Electricity varies from village to village. But generally, our guide Roth said that there is some electricity available to homes from dawn until noon. After that, the only sources are battery power ( used almost exclusively to power their TVs!) and kerosene or glow lights. There are no refrigerators, so women shop for produce from the local market twice a day. There's the familiar at the market like tomatoes, cabbage, onions. And the unfamiliar like century eggs--duck eggs that are placed in a saline solution and essentially preserved. The eggs take on a smokey grey exterior appearance. in side, the yold is firm and turns black while the egg white is geatinous and translucent. Farm animals live under or adjacent to the one room house--water buffalo, pigs ( we say twelve piglets not more than a couple of weeks old).

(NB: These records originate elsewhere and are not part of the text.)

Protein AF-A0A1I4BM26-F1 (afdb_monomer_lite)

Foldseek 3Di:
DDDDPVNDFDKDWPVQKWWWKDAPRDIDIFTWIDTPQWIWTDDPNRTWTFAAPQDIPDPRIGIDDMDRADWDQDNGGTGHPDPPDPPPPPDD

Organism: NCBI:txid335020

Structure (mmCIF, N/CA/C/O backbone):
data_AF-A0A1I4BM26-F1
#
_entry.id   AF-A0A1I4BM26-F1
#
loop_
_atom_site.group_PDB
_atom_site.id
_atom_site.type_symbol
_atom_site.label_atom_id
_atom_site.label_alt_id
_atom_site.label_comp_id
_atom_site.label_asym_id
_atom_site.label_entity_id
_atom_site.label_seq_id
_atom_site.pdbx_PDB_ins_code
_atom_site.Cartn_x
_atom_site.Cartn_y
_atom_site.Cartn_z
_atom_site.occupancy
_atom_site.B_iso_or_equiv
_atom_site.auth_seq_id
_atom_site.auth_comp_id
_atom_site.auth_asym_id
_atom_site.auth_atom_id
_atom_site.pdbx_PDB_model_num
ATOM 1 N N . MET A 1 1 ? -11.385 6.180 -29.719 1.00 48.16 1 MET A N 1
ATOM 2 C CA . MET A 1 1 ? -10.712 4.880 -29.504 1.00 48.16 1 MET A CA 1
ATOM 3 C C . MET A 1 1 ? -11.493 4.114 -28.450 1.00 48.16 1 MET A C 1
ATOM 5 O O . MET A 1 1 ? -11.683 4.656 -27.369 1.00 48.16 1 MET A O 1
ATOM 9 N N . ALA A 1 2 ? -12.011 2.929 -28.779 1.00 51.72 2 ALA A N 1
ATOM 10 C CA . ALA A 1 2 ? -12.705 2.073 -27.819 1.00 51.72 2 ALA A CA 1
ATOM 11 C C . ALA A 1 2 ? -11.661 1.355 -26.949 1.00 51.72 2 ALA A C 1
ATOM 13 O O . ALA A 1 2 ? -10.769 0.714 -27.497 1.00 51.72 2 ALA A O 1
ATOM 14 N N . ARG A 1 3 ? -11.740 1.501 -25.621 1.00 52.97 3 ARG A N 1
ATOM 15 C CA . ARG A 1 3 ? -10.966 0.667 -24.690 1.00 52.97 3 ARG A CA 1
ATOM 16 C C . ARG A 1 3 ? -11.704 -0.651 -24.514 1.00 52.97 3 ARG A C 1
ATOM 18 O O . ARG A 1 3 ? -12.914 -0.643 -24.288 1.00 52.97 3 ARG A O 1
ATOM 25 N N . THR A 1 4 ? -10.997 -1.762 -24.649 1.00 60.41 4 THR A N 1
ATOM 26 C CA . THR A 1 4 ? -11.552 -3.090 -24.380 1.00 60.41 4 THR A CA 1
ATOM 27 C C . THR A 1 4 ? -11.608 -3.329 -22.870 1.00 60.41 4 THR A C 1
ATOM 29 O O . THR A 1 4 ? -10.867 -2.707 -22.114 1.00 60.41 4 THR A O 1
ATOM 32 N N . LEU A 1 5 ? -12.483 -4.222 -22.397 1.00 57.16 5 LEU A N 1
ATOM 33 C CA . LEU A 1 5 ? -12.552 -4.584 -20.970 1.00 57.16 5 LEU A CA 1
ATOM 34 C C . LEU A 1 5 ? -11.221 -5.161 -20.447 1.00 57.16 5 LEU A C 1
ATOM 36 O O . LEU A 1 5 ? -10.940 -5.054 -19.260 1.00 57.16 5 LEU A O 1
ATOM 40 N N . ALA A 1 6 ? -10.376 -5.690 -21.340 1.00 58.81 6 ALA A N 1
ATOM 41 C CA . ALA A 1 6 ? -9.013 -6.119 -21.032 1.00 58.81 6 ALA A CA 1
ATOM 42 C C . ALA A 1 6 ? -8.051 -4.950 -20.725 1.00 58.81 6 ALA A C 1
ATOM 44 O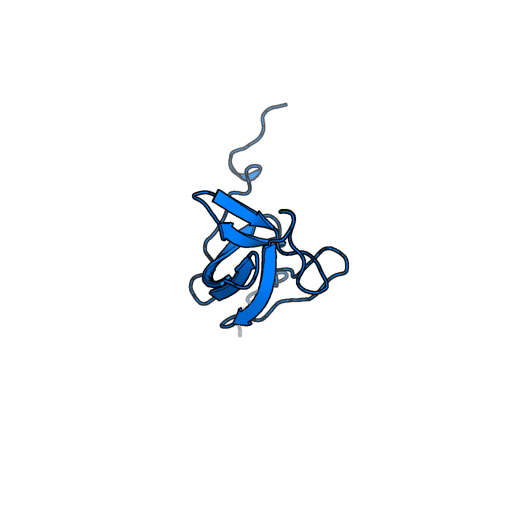 O . ALA A 1 6 ? -7.056 -5.151 -20.037 1.00 58.81 6 ALA A O 1
ATOM 45 N N . ASP A 1 7 ? -8.355 -3.726 -21.175 1.00 58.88 7 ASP A N 1
ATOM 46 C CA . ASP A 1 7 ? -7.559 -2.521 -20.886 1.00 58.88 7 ASP A CA 1
ATOM 47 C C . ASP A 1 7 ? -7.871 -1.914 -19.503 1.00 58.88 7 ASP A C 1
ATOM 49 O O . ASP A 1 7 ? -7.234 -0.940 -19.086 1.00 58.88 7 ASP A O 1
ATOM 53 N N . MET A 1 8 ? -8.879 -2.433 -18.790 1.00 58.34 8 MET A N 1
ATOM 54 C CA . MET A 1 8 ? -9.252 -1.980 -17.450 1.00 58.34 8 MET A CA 1
ATOM 55 C C . MET A 1 8 ? -8.644 -2.887 -16.385 1.00 58.34 8 MET A C 1
ATOM 57 O O . MET A 1 8 ? -9.262 -3.842 -15.928 1.00 58.34 8 MET A O 1
ATOM 61 N N . ASP A 1 9 ? -7.434 -2.543 -15.957 1.00 81.62 9 ASP A N 1
ATOM 62 C CA . ASP A 1 9 ? -6.785 -3.204 -14.830 1.00 81.62 9 ASP A CA 1
ATOM 63 C C . ASP A 1 9 ? -7.455 -2.765 -13.515 1.00 81.62 9 ASP A C 1
ATOM 65 O O . ASP A 1 9 ? -7.317 -1.608 -13.085 1.00 81.62 9 ASP A O 1
ATOM 69 N N . LEU A 1 10 ? -8.268 -3.656 -12.943 1.00 89.19 10 LEU A N 1
ATOM 70 C CA . LEU A 1 10 ? -8.953 -3.475 -11.662 1.00 89.19 10 LEU A CA 1
ATOM 71 C C . LEU A 1 10 ? -8.033 -3.866 -10.502 1.00 89.19 10 LEU A C 1
ATOM 73 O O . LEU A 1 10 ? -6.991 -4.480 -10.690 1.00 89.19 10 LEU A O 1
ATOM 77 N N . PHE A 1 11 ? -8.421 -3.504 -9.282 1.00 93.62 11 PHE A N 1
ATOM 78 C CA . PHE A 1 11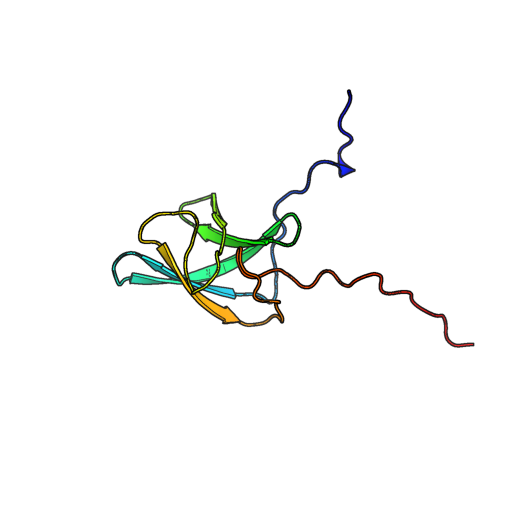 ? -7.719 -3.989 -8.098 1.00 93.62 11 PHE A CA 1
ATOM 79 C C . PHE A 1 11 ? -8.028 -5.469 -7.880 1.00 93.62 11 PHE A C 1
ATOM 81 O O . PHE A 1 11 ? -9.197 -5.856 -7.840 1.00 93.62 11 PHE A O 1
ATOM 88 N N . SER A 1 12 ? -6.984 -6.272 -7.707 1.00 93.88 12 SER A N 1
ATOM 89 C CA . SER A 1 12 ? -7.077 -7.680 -7.339 1.00 93.88 12 SER A CA 1
ATOM 90 C C . SER A 1 12 ? -6.614 -7.860 -5.895 1.00 93.88 12 SER A C 1
ATOM 92 O O . SER A 1 12 ? -5.638 -7.240 -5.470 1.00 93.88 12 SER A O 1
ATOM 94 N N . ILE A 1 13 ? -7.342 -8.651 -5.106 1.00 95.81 13 ILE A N 1
ATOM 95 C CA . ILE A 1 13 ? -6.897 -8.985 -3.752 1.00 95.81 13 ILE A CA 1
ATOM 96 C C . ILE A 1 13 ? -5.740 -9.979 -3.838 1.00 95.81 13 ILE A C 1
ATOM 98 O O . ILE A 1 13 ? -5.783 -10.952 -4.592 1.00 95.81 13 ILE A O 1
ATOM 102 N N . VAL A 1 14 ? -4.696 -9.742 -3.051 1.00 95.25 14 VAL A N 1
ATOM 103 C CA . VAL A 1 14 ? -3.608 -10.698 -2.880 1.00 95.25 14 VAL A CA 1
ATOM 104 C C . VAL A 1 14 ? -3.959 -11.572 -1.681 1.00 95.25 14 VAL A C 1
ATOM 106 O O . VAL A 1 14 ? -3.640 -11.225 -0.551 1.00 95.25 14 VAL A O 1
ATOM 109 N N . GLU A 1 15 ? -4.644 -12.690 -1.924 1.00 91.69 15 GLU A N 1
ATOM 110 C CA . GLU A 1 15 ? -5.269 -13.539 -0.887 1.00 91.69 15 GLU A CA 1
ATOM 111 C C . GLU A 1 15 ? -4.332 -13.899 0.281 1.00 91.69 15 GLU A C 1
ATOM 113 O O . GLU A 1 15 ? -4.685 -13.755 1.452 1.00 91.69 15 GLU A O 1
ATOM 118 N N . ALA A 1 16 ? -3.101 -14.316 -0.032 1.00 91.75 16 ALA A N 1
ATOM 119 C CA . ALA A 1 16 ? -2.091 -14.661 0.971 1.00 91.75 16 ALA A CA 1
ATOM 120 C C . ALA A 1 16 ? -1.370 -13.435 1.565 1.00 91.75 16 ALA A C 1
ATOM 122 O O . ALA A 1 16 ? -0.703 -13.548 2.589 1.00 91.75 16 ALA A O 1
ATOM 123 N N . GLY A 1 17 ? -1.483 -12.273 0.921 1.00 95.38 17 GLY A N 1
ATOM 124 C CA . GLY A 1 17 ? -0.755 -11.059 1.260 1.00 95.38 17 GLY A CA 1
ATOM 125 C C . GLY A 1 17 ? -1.472 -10.212 2.307 1.00 95.38 17 GLY A C 1
ATOM 126 O O . GLY A 1 17 ? -2.657 -9.892 2.182 1.00 95.38 17 GLY A O 1
ATOM 127 N N . LYS A 1 18 ? -0.734 -9.770 3.324 1.00 97.75 18 LYS A N 1
ATOM 128 C CA . LYS A 1 18 ? -1.186 -8.748 4.279 1.00 97.75 18 LYS A CA 1
ATOM 129 C C . LYS A 1 18 ? -0.145 -7.646 4.390 1.00 97.75 18 LYS A C 1
ATOM 131 O O . LYS A 1 18 ? 1.037 -7.861 4.136 1.00 97.75 18 LYS A O 1
ATOM 136 N N . VAL A 1 19 ? -0.594 -6.456 4.772 1.00 98.19 19 VAL A N 1
ATOM 137 C CA . VAL A 1 19 ? 0.283 -5.307 5.002 1.00 98.19 19 VAL A CA 1
ATOM 138 C C . VAL A 1 19 ? -0.085 -4.617 6.303 1.00 98.19 19 VAL A C 1
ATOM 140 O O . VAL A 1 19 ? -1.263 -4.440 6.619 1.00 98.19 19 VAL A O 1
ATOM 143 N N . ILE A 1 20 ? 0.929 -4.221 7.066 1.00 98.38 20 ILE A N 1
ATOM 144 C CA . ILE A 1 20 ? 0.757 -3.358 8.232 1.00 98.38 20 ILE A CA 1
ATOM 145 C C . ILE A 1 20 ? 0.917 -1.916 7.774 1.00 98.38 20 ILE A C 1
ATOM 147 O O . ILE A 1 20 ? 1.964 -1.543 7.242 1.00 98.38 20 ILE A O 1
ATOM 151 N N . ILE A 1 21 ? -0.107 -1.102 8.014 1.00 98.19 21 ILE A N 1
ATOM 152 C CA . ILE A 1 21 ? -0.049 0.346 7.821 1.00 98.19 21 ILE A CA 1
ATOM 153 C C . ILE A 1 21 ? -0.056 1.071 9.163 1.00 98.19 21 ILE A C 1
ATOM 155 O O . ILE A 1 21 ? -0.708 0.631 10.114 1.00 98.19 21 ILE A O 1
ATOM 159 N N . SER A 1 22 ? 0.625 2.211 9.224 1.00 98.19 22 SER A N 1
ATOM 160 C CA . SER A 1 22 ? 0.627 3.106 10.375 1.00 98.19 22 SER A CA 1
ATOM 161 C C . SER A 1 22 ? 0.098 4.492 9.989 1.00 98.19 22 SER A C 1
ATOM 163 O O . SER A 1 22 ? 0.435 5.041 8.942 1.00 98.19 22 SER A O 1
ATOM 165 N N . GLU A 1 23 ? -0.785 5.060 10.813 1.00 97.38 23 GLU A N 1
ATOM 166 C CA . GLU A 1 23 ? -1.329 6.415 10.654 1.00 97.38 23 GLU A CA 1
ATOM 167 C C . GLU A 1 23 ? -1.267 7.110 12.016 1.00 97.38 23 GLU A C 1
ATOM 169 O O . GLU A 1 23 ? -1.983 6.740 12.943 1.00 97.38 23 GLU A O 1
ATOM 174 N N . ARG A 1 24 ? -0.383 8.108 12.157 1.00 94.69 24 ARG A N 1
ATOM 175 C CA . ARG A 1 24 ? -0.226 8.903 13.398 1.00 94.69 24 ARG A CA 1
ATOM 176 C C . ARG A 1 24 ? -0.029 8.050 14.668 1.00 94.69 24 ARG A C 1
ATOM 178 O O . ARG A 1 24 ? -0.588 8.356 15.715 1.00 94.69 24 ARG A O 1
ATOM 185 N N . GLY A 1 25 ? 0.769 6.986 14.570 1.00 95.38 25 GLY A N 1
ATOM 186 C CA . GLY A 1 25 ? 1.071 6.086 15.691 1.00 95.38 25 GLY A CA 1
ATOM 187 C C . GLY A 1 25 ? 0.053 4.963 15.913 1.00 95.38 25 GLY A C 1
ATOM 188 O O . GLY A 1 25 ? 0.252 4.143 16.803 1.00 95.38 25 GLY A O 1
ATOM 189 N N . ILE A 1 26 ? -1.007 4.889 15.103 1.00 96.88 26 ILE A N 1
ATOM 190 C CA . ILE A 1 26 ? -1.965 3.778 15.109 1.00 96.88 26 ILE A CA 1
ATOM 191 C C . ILE A 1 26 ? -1.572 2.784 14.022 1.00 96.88 26 ILE A C 1
ATOM 193 O O . ILE A 1 26 ? -1.489 3.163 12.854 1.00 96.88 26 ILE A O 1
ATOM 197 N N . TYR A 1 27 ? -1.392 1.519 14.395 1.00 97.88 27 TYR A N 1
ATOM 198 C CA . TYR A 1 27 ? -1.017 0.435 13.489 1.00 97.88 27 TYR A CA 1
ATOM 199 C C . TYR A 1 27 ? -2.220 -0.455 13.199 1.00 97.88 27 TYR A C 1
ATOM 201 O O . TYR A 1 27 ? -3.011 -0.758 14.094 1.00 97.88 27 TYR A O 1
ATOM 209 N N . ARG A 1 28 ? -2.372 -0.869 11.941 1.00 97.56 28 ARG A N 1
ATOM 210 C CA . ARG A 1 28 ? -3.435 -1.776 11.500 1.00 97.56 28 ARG A CA 1
ATOM 211 C C . ARG A 1 28 ? -2.887 -2.758 10.482 1.00 97.56 28 ARG A C 1
ATOM 213 O O . ARG A 1 28 ? -2.248 -2.346 9.517 1.00 97.56 28 ARG A O 1
ATOM 220 N N . GLN A 1 29 ? -3.211 -4.030 10.669 1.00 98.19 29 GLN A N 1
ATOM 221 C CA . GLN A 1 29 ? -3.082 -5.031 9.621 1.00 98.19 29 GLN A CA 1
ATOM 222 C C . GLN A 1 29 ? -4.277 -4.908 8.677 1.00 98.19 29 GLN A C 1
ATOM 224 O O . GLN A 1 29 ? -5.426 -4.893 9.123 1.00 98.19 29 GLN A O 1
ATOM 229 N N . VAL A 1 30 ? -4.007 -4.808 7.380 1.00 98.06 30 VAL A N 1
ATOM 230 C CA . VAL A 1 30 ? -5.027 -4.672 6.341 1.00 98.06 30 VAL A CA 1
ATOM 231 C C . VAL A 1 30 ? -4.727 -5.588 5.158 1.00 98.06 30 VAL A C 1
ATOM 233 O O . VAL A 1 30 ? -3.635 -6.146 5.020 1.00 98.06 30 VAL A O 1
ATOM 236 N N . GLU A 1 31 ? -5.737 -5.776 4.317 1.00 98.12 31 GLU A N 1
ATOM 237 C CA . GLU A 1 31 ? -5.616 -6.525 3.072 1.00 98.12 31 GLU A CA 1
ATOM 238 C C . GLU A 1 31 ? -4.698 -5.821 2.072 1.00 98.12 31 GLU A C 1
ATOM 240 O O . GLU A 1 31 ? -4.684 -4.587 1.965 1.00 98.12 31 GLU A O 1
ATOM 245 N N . LEU A 1 32 ? -3.947 -6.643 1.341 1.00 97.81 32 LEU A N 1
ATOM 246 C CA . LEU A 1 32 ? -3.061 -6.225 0.272 1.00 97.81 32 LEU A CA 1
ATOM 247 C C . LEU A 1 32 ? -3.747 -6.432 -1.080 1.00 97.81 32 LEU A C 1
ATOM 249 O O . LEU A 1 32 ? -4.383 -7.456 -1.321 1.00 97.81 32 LEU A O 1
ATOM 253 N N . TYR A 1 33 ? -3.576 -5.462 -1.966 1.00 97.38 33 TYR A N 1
ATOM 254 C CA . TYR A 1 33 ? -4.139 -5.450 -3.305 1.00 97.38 33 TYR A CA 1
ATOM 255 C C . TYR A 1 33 ? -3.053 -5.172 -4.337 1.00 97.38 33 TYR A C 1
ATOM 257 O O . TYR A 1 33 ? -2.066 -4.489 -4.054 1.00 97.38 33 TYR A O 1
ATOM 265 N N . GLU A 1 34 ? -3.257 -5.659 -5.550 1.00 94.75 34 GLU A N 1
ATOM 266 C CA . GLU A 1 34 ? -2.403 -5.405 -6.700 1.00 94.75 34 GLU A CA 1
ATOM 267 C C . GLU A 1 34 ? -3.195 -4.694 -7.797 1.00 94.75 34 GLU A C 1
ATOM 269 O O . GLU A 1 34 ? -4.397 -4.906 -7.974 1.00 94.75 34 GLU A O 1
ATOM 274 N N . ARG A 1 35 ? -2.508 -3.785 -8.493 1.00 93.69 35 ARG A N 1
ATOM 275 C CA . ARG A 1 35 ? -2.980 -3.197 -9.744 1.00 93.69 35 ARG A CA 1
ATOM 276 C C . ARG A 1 35 ? -1.796 -2.733 -10.578 1.00 93.69 35 ARG A C 1
ATOM 278 O O . ARG A 1 35 ? -0.983 -1.918 -10.125 1.00 93.69 35 ARG A O 1
ATOM 285 N N . SER A 1 36 ? -1.714 -3.188 -11.821 1.00 90.62 36 SER A N 1
ATOM 286 C CA . SER A 1 36 ? -0.665 -2.821 -12.783 1.00 90.62 36 SER A CA 1
ATOM 287 C C . SER A 1 36 ? 0.752 -3.055 -12.248 1.00 90.62 36 SER A C 1
ATOM 289 O O . SER A 1 36 ? 1.670 -2.257 -12.451 1.00 90.62 36 SER A O 1
ATOM 291 N N . GLY A 1 37 ? 0.923 -4.149 -11.516 1.00 91.38 37 GLY A N 1
ATOM 292 C CA . GLY A 1 37 ? 2.122 -4.571 -10.801 1.00 91.38 37 GLY A CA 1
ATOM 293 C C . GLY A 1 37 ? 2.393 -3.811 -9.504 1.00 91.38 37 GLY A C 1
ATOM 294 O O . GLY A 1 37 ? 3.258 -4.230 -8.746 1.00 91.38 37 GLY A O 1
ATOM 295 N N . ALA A 1 38 ? 1.718 -2.692 -9.225 1.00 95.38 38 ALA A N 1
ATOM 296 C CA . ALA A 1 38 ? 1.902 -1.947 -7.981 1.00 95.38 38 ALA A CA 1
ATOM 297 C C . ALA A 1 38 ? 1.074 -2.544 -6.843 1.00 95.38 38 ALA A C 1
ATOM 299 O O . ALA A 1 38 ? -0.050 -2.992 -7.060 1.00 95.38 38 ALA A O 1
ATOM 300 N N . LEU A 1 39 ? 1.627 -2.492 -5.631 1.00 97.31 39 LEU A N 1
ATOM 301 C CA . LEU A 1 39 ? 0.938 -2.927 -4.425 1.00 97.31 39 LEU A CA 1
ATOM 302 C C . LEU A 1 39 ? 0.221 -1.775 -3.715 1.00 97.31 39 LEU A C 1
ATOM 304 O O . LEU A 1 39 ? 0.685 -0.630 -3.671 1.00 97.31 39 LEU A O 1
ATOM 308 N N . PHE A 1 40 ? -0.931 -2.108 -3.148 1.00 98.12 40 PHE A N 1
ATOM 309 C CA . PHE A 1 40 ? -1.843 -1.201 -2.472 1.00 98.12 40 PHE A CA 1
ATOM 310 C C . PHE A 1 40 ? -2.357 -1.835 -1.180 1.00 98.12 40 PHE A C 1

Education is compulsory through the sixth grade. A small percentage, about 10%, complete high school which often requires significant travel. Roth said that he traveled 24Km every day to attend high school-- including during the monsoon season.
Rice is the biggest export crop, and Roth would say that the Cambodians raise the rice--as much as four tons are produced per hectare--and sell it to the Thais who act a s the broker. It irks the Cambodians because the Thais claim on the final bagged rice that it is Thai rice. The rice fields are a yellow green, and more often than not, as we passed there was at least one person working in those fields, the water up to midcalf, their bodies hunched over the growing rice stalks. There is rice growing even in the rainy season. That rice, " special rice" can handle the flooding and this long grain rice will grow as high as the water level rises--even if it gets to five or six feet,

In terms of ethnicity, many countries in SEAsia are also the home of immigrants from southern China during the early part of the last century. So, Khmer and Chinese are intermarried although the Cambodians ( nor the Vietnamese for that matter ) seem to talk about that. One of the passengers on the riverboat had that exact story. His grandfather left China to find more opportunity, hitched on a boat headed for Singapore-- and stayed there only returning to So. China once and then saying there was no reason to return.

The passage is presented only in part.